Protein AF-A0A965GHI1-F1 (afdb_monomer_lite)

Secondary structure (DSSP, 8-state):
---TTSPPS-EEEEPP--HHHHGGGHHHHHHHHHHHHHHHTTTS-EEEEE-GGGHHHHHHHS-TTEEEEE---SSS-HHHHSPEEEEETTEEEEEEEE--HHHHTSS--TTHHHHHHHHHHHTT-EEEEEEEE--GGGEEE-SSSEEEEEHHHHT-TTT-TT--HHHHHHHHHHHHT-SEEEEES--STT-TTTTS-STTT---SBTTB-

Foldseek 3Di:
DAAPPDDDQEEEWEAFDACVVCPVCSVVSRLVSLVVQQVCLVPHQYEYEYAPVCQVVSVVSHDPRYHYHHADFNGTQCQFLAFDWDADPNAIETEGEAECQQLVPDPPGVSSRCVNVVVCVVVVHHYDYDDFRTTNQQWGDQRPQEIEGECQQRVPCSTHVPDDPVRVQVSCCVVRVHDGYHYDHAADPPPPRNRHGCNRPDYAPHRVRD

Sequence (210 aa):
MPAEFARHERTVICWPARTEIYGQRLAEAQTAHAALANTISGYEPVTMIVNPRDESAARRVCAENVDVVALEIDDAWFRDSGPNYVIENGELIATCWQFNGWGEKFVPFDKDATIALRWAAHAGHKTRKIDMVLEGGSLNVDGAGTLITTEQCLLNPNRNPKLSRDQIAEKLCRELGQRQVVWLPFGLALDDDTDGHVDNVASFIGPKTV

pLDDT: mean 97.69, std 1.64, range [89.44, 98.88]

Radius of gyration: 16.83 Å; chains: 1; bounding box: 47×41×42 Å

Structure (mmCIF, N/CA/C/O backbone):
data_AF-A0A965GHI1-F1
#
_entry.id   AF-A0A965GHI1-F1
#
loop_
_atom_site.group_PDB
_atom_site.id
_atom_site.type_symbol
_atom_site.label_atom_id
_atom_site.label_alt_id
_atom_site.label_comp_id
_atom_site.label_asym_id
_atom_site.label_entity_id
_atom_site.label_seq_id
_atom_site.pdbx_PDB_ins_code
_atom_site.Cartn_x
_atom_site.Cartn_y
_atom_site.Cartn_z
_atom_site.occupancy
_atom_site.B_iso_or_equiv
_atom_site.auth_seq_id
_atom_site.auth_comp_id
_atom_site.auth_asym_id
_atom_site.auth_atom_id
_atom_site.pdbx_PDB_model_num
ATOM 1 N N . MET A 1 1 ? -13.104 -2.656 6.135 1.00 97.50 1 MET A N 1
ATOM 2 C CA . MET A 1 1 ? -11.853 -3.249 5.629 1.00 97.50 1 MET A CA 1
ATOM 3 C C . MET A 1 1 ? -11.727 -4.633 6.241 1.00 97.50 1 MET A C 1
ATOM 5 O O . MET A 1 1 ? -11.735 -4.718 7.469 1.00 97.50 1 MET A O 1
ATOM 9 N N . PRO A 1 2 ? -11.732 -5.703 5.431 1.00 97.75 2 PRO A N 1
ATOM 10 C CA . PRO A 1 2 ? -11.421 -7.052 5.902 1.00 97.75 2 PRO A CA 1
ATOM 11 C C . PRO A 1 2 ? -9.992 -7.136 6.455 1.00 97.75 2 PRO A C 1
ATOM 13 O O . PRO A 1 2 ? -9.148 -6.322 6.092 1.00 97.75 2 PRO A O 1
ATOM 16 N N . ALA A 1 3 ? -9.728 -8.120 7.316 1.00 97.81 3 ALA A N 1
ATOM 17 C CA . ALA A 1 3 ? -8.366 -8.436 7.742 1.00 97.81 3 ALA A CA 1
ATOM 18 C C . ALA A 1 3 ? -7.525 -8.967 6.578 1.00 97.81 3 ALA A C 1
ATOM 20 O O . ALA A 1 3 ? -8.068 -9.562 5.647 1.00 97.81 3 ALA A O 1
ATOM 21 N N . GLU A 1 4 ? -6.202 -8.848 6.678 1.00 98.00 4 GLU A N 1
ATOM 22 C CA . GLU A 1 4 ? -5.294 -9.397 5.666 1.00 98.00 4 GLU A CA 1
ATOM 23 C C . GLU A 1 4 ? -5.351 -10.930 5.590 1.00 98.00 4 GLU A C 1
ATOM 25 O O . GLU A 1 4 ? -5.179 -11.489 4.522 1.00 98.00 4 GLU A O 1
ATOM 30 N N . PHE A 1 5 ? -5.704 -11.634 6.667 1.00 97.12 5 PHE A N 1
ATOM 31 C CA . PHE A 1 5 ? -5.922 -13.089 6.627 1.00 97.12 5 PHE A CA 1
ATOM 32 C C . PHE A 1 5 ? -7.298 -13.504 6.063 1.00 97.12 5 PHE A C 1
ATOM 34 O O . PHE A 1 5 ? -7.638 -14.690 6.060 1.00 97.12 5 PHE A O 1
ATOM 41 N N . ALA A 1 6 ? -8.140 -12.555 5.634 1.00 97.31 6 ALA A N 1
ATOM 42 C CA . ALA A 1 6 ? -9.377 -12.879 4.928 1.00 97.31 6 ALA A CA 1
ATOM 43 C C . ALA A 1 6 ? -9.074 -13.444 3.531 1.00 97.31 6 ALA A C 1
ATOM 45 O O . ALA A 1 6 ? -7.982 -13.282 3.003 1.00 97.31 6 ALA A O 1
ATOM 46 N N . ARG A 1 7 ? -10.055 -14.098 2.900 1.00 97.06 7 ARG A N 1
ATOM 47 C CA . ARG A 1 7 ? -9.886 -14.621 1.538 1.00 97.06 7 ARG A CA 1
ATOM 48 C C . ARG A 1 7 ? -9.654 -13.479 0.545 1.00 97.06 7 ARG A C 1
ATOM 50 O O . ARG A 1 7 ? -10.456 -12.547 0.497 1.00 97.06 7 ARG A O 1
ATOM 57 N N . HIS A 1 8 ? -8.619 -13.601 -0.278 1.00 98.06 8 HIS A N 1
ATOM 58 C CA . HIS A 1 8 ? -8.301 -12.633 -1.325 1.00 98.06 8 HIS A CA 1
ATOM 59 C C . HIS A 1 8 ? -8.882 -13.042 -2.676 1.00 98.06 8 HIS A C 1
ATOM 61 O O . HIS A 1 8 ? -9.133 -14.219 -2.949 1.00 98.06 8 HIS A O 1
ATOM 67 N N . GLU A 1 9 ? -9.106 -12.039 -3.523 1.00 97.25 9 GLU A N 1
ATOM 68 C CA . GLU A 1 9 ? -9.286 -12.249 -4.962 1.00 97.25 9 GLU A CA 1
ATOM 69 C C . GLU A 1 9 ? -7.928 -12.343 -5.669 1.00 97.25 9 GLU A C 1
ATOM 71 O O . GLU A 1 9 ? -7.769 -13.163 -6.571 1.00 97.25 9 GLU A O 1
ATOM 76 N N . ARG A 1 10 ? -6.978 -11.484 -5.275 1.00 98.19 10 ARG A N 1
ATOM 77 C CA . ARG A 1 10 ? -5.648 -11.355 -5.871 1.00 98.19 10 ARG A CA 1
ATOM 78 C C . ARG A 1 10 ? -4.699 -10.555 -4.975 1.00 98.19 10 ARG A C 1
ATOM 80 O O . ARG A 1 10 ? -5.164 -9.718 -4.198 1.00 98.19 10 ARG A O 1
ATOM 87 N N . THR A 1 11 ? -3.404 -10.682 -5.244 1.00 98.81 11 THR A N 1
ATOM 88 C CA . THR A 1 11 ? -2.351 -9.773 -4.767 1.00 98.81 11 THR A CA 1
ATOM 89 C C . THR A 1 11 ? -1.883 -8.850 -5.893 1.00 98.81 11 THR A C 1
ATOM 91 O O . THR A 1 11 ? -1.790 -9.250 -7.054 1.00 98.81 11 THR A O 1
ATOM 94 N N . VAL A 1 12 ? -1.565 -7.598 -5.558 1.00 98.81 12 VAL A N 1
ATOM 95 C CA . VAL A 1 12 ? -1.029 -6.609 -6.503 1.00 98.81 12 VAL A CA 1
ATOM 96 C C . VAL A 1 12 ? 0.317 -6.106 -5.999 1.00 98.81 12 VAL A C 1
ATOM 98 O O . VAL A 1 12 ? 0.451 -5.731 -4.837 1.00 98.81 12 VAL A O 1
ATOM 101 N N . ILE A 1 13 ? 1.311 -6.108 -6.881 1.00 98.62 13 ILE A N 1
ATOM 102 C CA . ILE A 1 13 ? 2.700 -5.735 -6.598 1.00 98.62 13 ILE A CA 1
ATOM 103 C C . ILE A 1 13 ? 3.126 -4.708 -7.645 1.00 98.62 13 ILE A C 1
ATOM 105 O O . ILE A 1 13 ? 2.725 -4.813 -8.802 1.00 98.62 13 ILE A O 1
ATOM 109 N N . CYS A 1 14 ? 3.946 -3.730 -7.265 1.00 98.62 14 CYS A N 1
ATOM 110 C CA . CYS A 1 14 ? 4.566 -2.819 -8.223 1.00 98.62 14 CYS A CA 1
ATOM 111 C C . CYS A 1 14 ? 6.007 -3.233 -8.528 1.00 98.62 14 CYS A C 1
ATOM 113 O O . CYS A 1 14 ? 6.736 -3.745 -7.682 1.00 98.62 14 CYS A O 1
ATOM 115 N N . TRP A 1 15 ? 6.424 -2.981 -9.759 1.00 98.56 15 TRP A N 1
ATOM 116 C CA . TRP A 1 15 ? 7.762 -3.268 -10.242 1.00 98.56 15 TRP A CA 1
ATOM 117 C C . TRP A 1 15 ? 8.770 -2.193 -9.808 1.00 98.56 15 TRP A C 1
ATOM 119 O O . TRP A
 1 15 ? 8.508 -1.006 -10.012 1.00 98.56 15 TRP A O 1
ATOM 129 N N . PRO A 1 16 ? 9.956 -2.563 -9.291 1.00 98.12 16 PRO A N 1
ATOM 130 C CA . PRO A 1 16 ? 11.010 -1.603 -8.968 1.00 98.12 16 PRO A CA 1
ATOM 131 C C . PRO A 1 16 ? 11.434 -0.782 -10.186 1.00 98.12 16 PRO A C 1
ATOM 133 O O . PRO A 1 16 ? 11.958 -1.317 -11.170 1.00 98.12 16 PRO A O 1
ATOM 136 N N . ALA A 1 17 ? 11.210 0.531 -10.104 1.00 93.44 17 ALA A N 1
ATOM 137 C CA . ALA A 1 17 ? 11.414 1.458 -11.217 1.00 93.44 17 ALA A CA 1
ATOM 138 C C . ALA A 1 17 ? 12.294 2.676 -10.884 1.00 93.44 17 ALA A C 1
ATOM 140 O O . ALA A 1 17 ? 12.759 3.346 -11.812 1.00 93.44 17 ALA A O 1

Work item —
From the records above, print only the lines between the one holding "ATOM 61 O O" and the one holding "ATOM 68 C CA", inclusive, exactly as they stand.

Solution to this task —
ATOM 61 O O . HIS A 1 8 ? -9.133 -14.219 -2.949 1.00 98.06 8 HIS A O 1
ATOM 67 N N . GLU A 1 9 ? -9.106 -12.039 -3.523 1.00 97.25 9 GLU A N 1
ATOM 68 C CA . GLU A 1 9 ? -9.286 -12.249 -4.962 1.00 97.25 9 GLU A CA 1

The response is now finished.